**TO DO:** Set down, please, exactly the lines below that run from the line with "ATOM 44 O O" to the line with "ATOM 81 C C", both lines included.

**DATA PROVIDED:**
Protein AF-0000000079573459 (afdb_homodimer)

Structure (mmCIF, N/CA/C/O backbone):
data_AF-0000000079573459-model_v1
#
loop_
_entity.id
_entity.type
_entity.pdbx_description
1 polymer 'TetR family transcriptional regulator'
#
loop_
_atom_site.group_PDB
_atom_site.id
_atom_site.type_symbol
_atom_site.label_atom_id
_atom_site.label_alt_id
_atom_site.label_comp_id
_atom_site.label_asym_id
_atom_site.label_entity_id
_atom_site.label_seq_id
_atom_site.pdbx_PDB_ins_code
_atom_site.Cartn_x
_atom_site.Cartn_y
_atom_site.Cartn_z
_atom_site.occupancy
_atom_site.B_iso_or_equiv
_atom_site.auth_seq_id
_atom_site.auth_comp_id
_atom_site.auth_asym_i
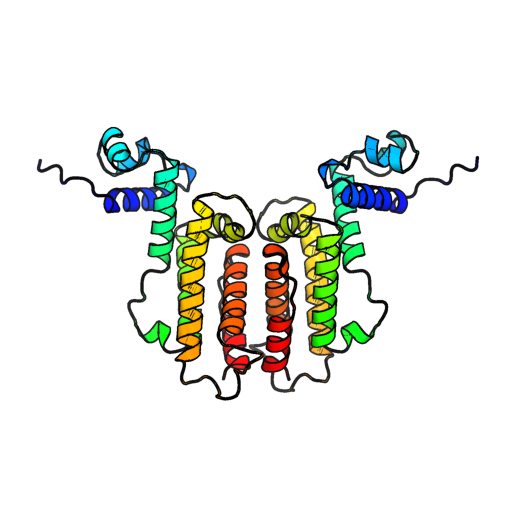d
_atom_site.auth_atom_id
_atom_site.pdbx_PDB_model_num
ATOM 1 N N . MET A 1 1 ? 46.469 23.203 9.352 1 36.47 1 MET A N 1
ATOM 2 C CA . MET A 1 1 ? 45.219 22.469 9.469 1 36.47 1 MET A CA 1
ATOM 3 C C . MET A 1 1 ? 44.562 22.281 8.102 1 36.47 1 MET A C 1
ATOM 5 O O . MET A 1 1 ? 44.125 23.25 7.488 1 36.47 1 MET A O 1
ATOM 9 N N . ASN A 1 2 ? 45.031 21.531 7.156 1 40.34 2 ASN A N 1
ATOM 10 C CA . ASN A 1 2 ? 44.562 21.297 5.793 1 40.34 2 ASN A CA 1
ATOM 11 C C . ASN A 1 2 ? 43.062 21.094 5.734 1 40.34 2 ASN A C 1
ATOM 13 O O . ASN A 1 2 ? 42.562 20.078 6.223 1 40.34 2 ASN A O 1
ATOM 17 N N . HIS A 1 3 ? 42.125 21.922 6.125 1 48.84 3 HIS A N 1
ATOM 18 C CA . HIS A 1 3 ? 40.688 21.938 6.188 1 48.84 3 HIS A CA 1
ATOM 19 C C . HIS A 1 3 ? 40.062 21.219 4.988 1 48.84 3 HIS A C 1
ATOM 21 O O . HIS A 1 3 ? 40.156 21.703 3.857 1 48.84 3 HIS A O 1
ATOM 27 N N . LEU A 1 4 ? 40.281 20.016 4.73 1 55.62 4 LEU A N 1
ATOM 28 C CA . LEU A 1 4 ? 39.812 19.188 3.613 1 55.62 4 LEU A CA 1
ATOM 29 C C . LEU A 1 4 ? 38.406 19.547 3.213 1 55.62 4 LEU A C 1
ATOM 31 O O . LEU A 1 4 ? 37.531 19.75 4.074 1 55.62 4 LEU A O 1
ATOM 35 N N . ALA A 1 5 ? 38.219 20.312 2.059 1 73.31 5 ALA A N 1
ATOM 36 C CA . ALA A 1 5 ? 36.969 20.828 1.439 1 73.31 5 ALA A CA 1
ATOM 37 C C . ALA A 1 5 ? 35.844 19.812 1.566 1 73.31 5 ALA A C 1
ATOM 39 O O . ALA A 1 5 ? 36.031 18.625 1.351 1 73.31 5 ALA A O 1
ATOM 40 N N . THR A 1 6 ? 34.844 20.188 2.371 1 87.19 6 THR A N 1
ATOM 41 C CA . THR A 1 6 ? 33.625 19.375 2.463 1 87.19 6 THR A CA 1
ATOM 42 C C . THR A 1 6 ? 33.094 19.031 1.073 1 87.19 6 THR A C 1
ATOM 44 O O . THR A 1 6 ? 33.25 19.828 0.138 1 87.19 6 THR A O 1
ATOM 47 N N . SER A 1 7 ? 32.812 17.859 0.933 1 93.94 7 SER A N 1
ATOM 48 C CA . SER A 1 7 ? 32.188 17.422 -0.319 1 93.94 7 SER A CA 1
ATOM 49 C C . SER A 1 7 ? 30.672 17.25 -0.172 1 93.94 7 SER A C 1
ATOM 51 O O . SER A 1 7 ? 30.156 17.281 0.943 1 93.94 7 SER A O 1
ATOM 53 N N . LYS A 1 8 ? 30.078 17.125 -1.318 1 95.88 8 LYS A N 1
ATOM 54 C CA . LYS A 1 8 ? 28.641 16.859 -1.312 1 95.88 8 LYS A CA 1
ATOM 55 C C . LYS A 1 8 ? 28.344 15.562 -0.561 1 95.88 8 LYS A C 1
ATOM 57 O O . LYS A 1 8 ? 27.359 15.492 0.189 1 95.88 8 LYS A O 1
ATOM 62 N N . GLU A 1 9 ? 29.188 14.602 -0.739 1 96 9 GLU A N 1
ATOM 63 C CA . GLU A 1 9 ? 28.984 13.32 -0.071 1 96 9 GLU A CA 1
ATOM 64 C C . GLU A 1 9 ? 29.156 13.453 1.44 1 96 9 GLU A C 1
ATOM 66 O O . GLU A 1 9 ? 28.438 12.805 2.209 1 96 9 GLU A O 1
ATOM 71 N N . ASP A 1 10 ? 30 14.281 1.871 1 97 10 ASP A N 1
ATOM 72 C CA . ASP A 1 10 ? 30.172 14.523 3.301 1 97 10 ASP A CA 1
ATOM 73 C C . ASP A 1 10 ? 28.906 15.117 3.908 1 97 10 ASP A C 1
ATOM 75 O O . ASP A 1 10 ? 28.5 14.734 5.008 1 97 10 ASP A O 1
ATOM 79 N N . ILE A 1 11 ? 28.375 16 3.154 1 97.94 11 ILE A N 1
ATOM 80 C CA . ILE A 1 11 ? 27.172 16.688 3.607 1 97.94 11 ILE A CA 1
ATOM 81 C C . ILE A 1 11 ? 26.016 15.688 3.705 1 97.94 11 ILE A C 1
ATOM 83 O O . ILE A 1 11 ? 25.297 15.672 4.703 1 97.94 11 ILE A O 1
ATOM 87 N N . LEU A 
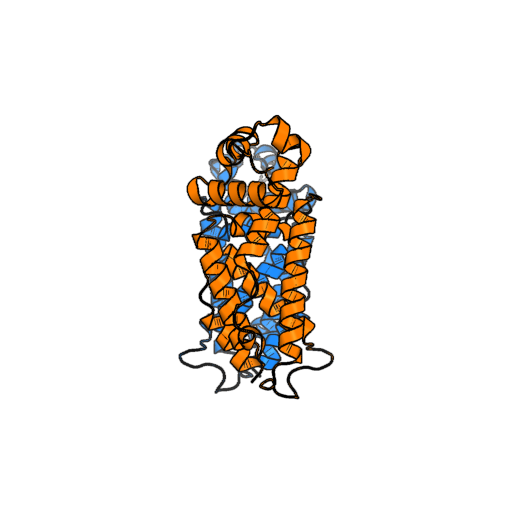1 12 ? 25.953 14.844 2.77 1 97.5 12 LEU A N 1
ATOM 88 C CA . LEU A 1 12 ? 24.875 13.852 2.75 1 97.5 12 LEU A CA 1
ATOM 89 C C . LEU A 1 12 ? 25.078 12.82 3.852 1 97.5 12 LEU A C 1
ATOM 91 O O . LEU A 1 12 ? 24.109 12.414 4.508 1 97.5 12 LEU A O 1
ATOM 95 N N . ALA A 1 13 ? 26.312 12.43 4.062 1 97.62 13 ALA A N 1
ATOM 96 C CA . ALA A 1 13 ? 26.609 11.484 5.137 1 97.62 13 ALA A CA 1
ATOM 97 C C . ALA A 1 13 ? 26.25 12.07 6.496 1 97.62 13 ALA A C 1
ATOM 99 O O . ALA A 1 13 ? 25.656 11.391 7.336 1 97.62 13 ALA A O 1
ATOM 100 N N . ALA A 1 14 ? 26.578 13.32 6.629 1 98.06 14 ALA A N 1
ATOM 101 C CA . ALA A 1 14 ? 26.234 14.008 7.867 1 98.06 14 ALA A CA 1
ATOM 102 C C . ALA A 1 14 ? 24.719 14.078 8.062 1 98.06 14 ALA A C 1
ATOM 104 O O . ALA A 1 14 ? 24.219 13.867 9.172 1 98.06 14 ALA A O 1
ATOM 105 N N . SER A 1 15 ? 24.062 14.375 7.012 1 97.88 15 SER A N 1
ATOM 106 C CA . SER A 1 15 ? 22.609 14.445 7.059 1 97.88 15 SER A CA 1
ATOM 107 C C . SER A 1 15 ? 22 13.102 7.438 1 97.88 15 SER A C 1
ATOM 109 O O . SER A 1 15 ? 21.109 13.039 8.297 1 97.88 15 SER A O 1
ATOM 111 N N . ARG A 1 16 ? 22.438 12.016 6.832 1 97.31 16 ARG A N 1
ATOM 112 C CA . ARG A 1 16 ? 21.953 10.68 7.148 1 97.31 16 ARG A CA 1
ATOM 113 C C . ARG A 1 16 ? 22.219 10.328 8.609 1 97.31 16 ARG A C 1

**ANSWER:**
ATOM 44 O O . THR A 1 6 ? 33.25 19.828 0.138 1 87.19 6 THR A O 1
ATOM 47 N N . SER A 1 7 ? 32.812 17.859 0.933 1 93.94 7 SER A N 1
ATOM 48 C CA . SER A 1 7 ? 32.188 17.422 -0.319 1 93.94 7 SER A CA 1
ATOM 49 C C . SER A 1 7 ? 30.672 17.25 -0.172 1 93.94 7 SER A C 1
ATOM 51 O O . SER A 1 7 ? 30.156 17.281 0.943 1 93.94 7 SER A O 1
ATOM 53 N N . LYS A 1 8 ? 30.078 17.125 -1.318 1 95.88 8 LYS A N 1
ATOM 54 C CA . LYS A 1 8 ? 28.641 16.859 -1.312 1 95.88 8 LYS A CA 1
ATOM 55 C C . LYS A 1 8 ? 28.344 15.562 -0.561 1 95.88 8 LYS A C 1
ATOM 57 O O . LYS A 1 8 ? 27.359 15.492 0.189 1 95.88 8 LYS A O 1
ATOM 62 N N . GLU A 1 9 ? 29.188 14.602 -0.739 1 96 9 GLU A N 1
ATOM 63 C CA . GLU A 1 9 ? 28.984 13.32 -0.071 1 96 9 GLU A CA 1
ATOM 64 C C . GLU A 1 9 ? 29.156 13.453 1.44 1 96 9 GLU A C 1
ATOM 66 O O . GLU A 1 9 ? 28.438 12.805 2.209 1 96 9 GLU A O 1
ATOM 71 N N . ASP A 1 10 ? 30 14.281 1.871 1 97 10 ASP A N 1
ATOM 72 C CA . ASP A 1 10 ? 30.172 14.523 3.301 1 97 10 ASP A CA 1
ATOM 73 C C . ASP A 1 10 ? 28.906 15.117 3.908 1 97 10 ASP A C 1
ATOM 75 O O . ASP A 1 10 ? 28.5 14.734 5.008 1 97 10 ASP A O 1
ATOM 79 N N . ILE A 1 11 ? 28.375 16 3.154 1 97.94 11 ILE A N 1
ATOM 80 C CA . ILE A 1 11 ? 27.172 16.688 3.607 1 97.94 11 ILE A CA 1
ATOM 81 C C . ILE A 1 11 ? 26.016 15.688 3.705 1 97.94 11 ILE A C 1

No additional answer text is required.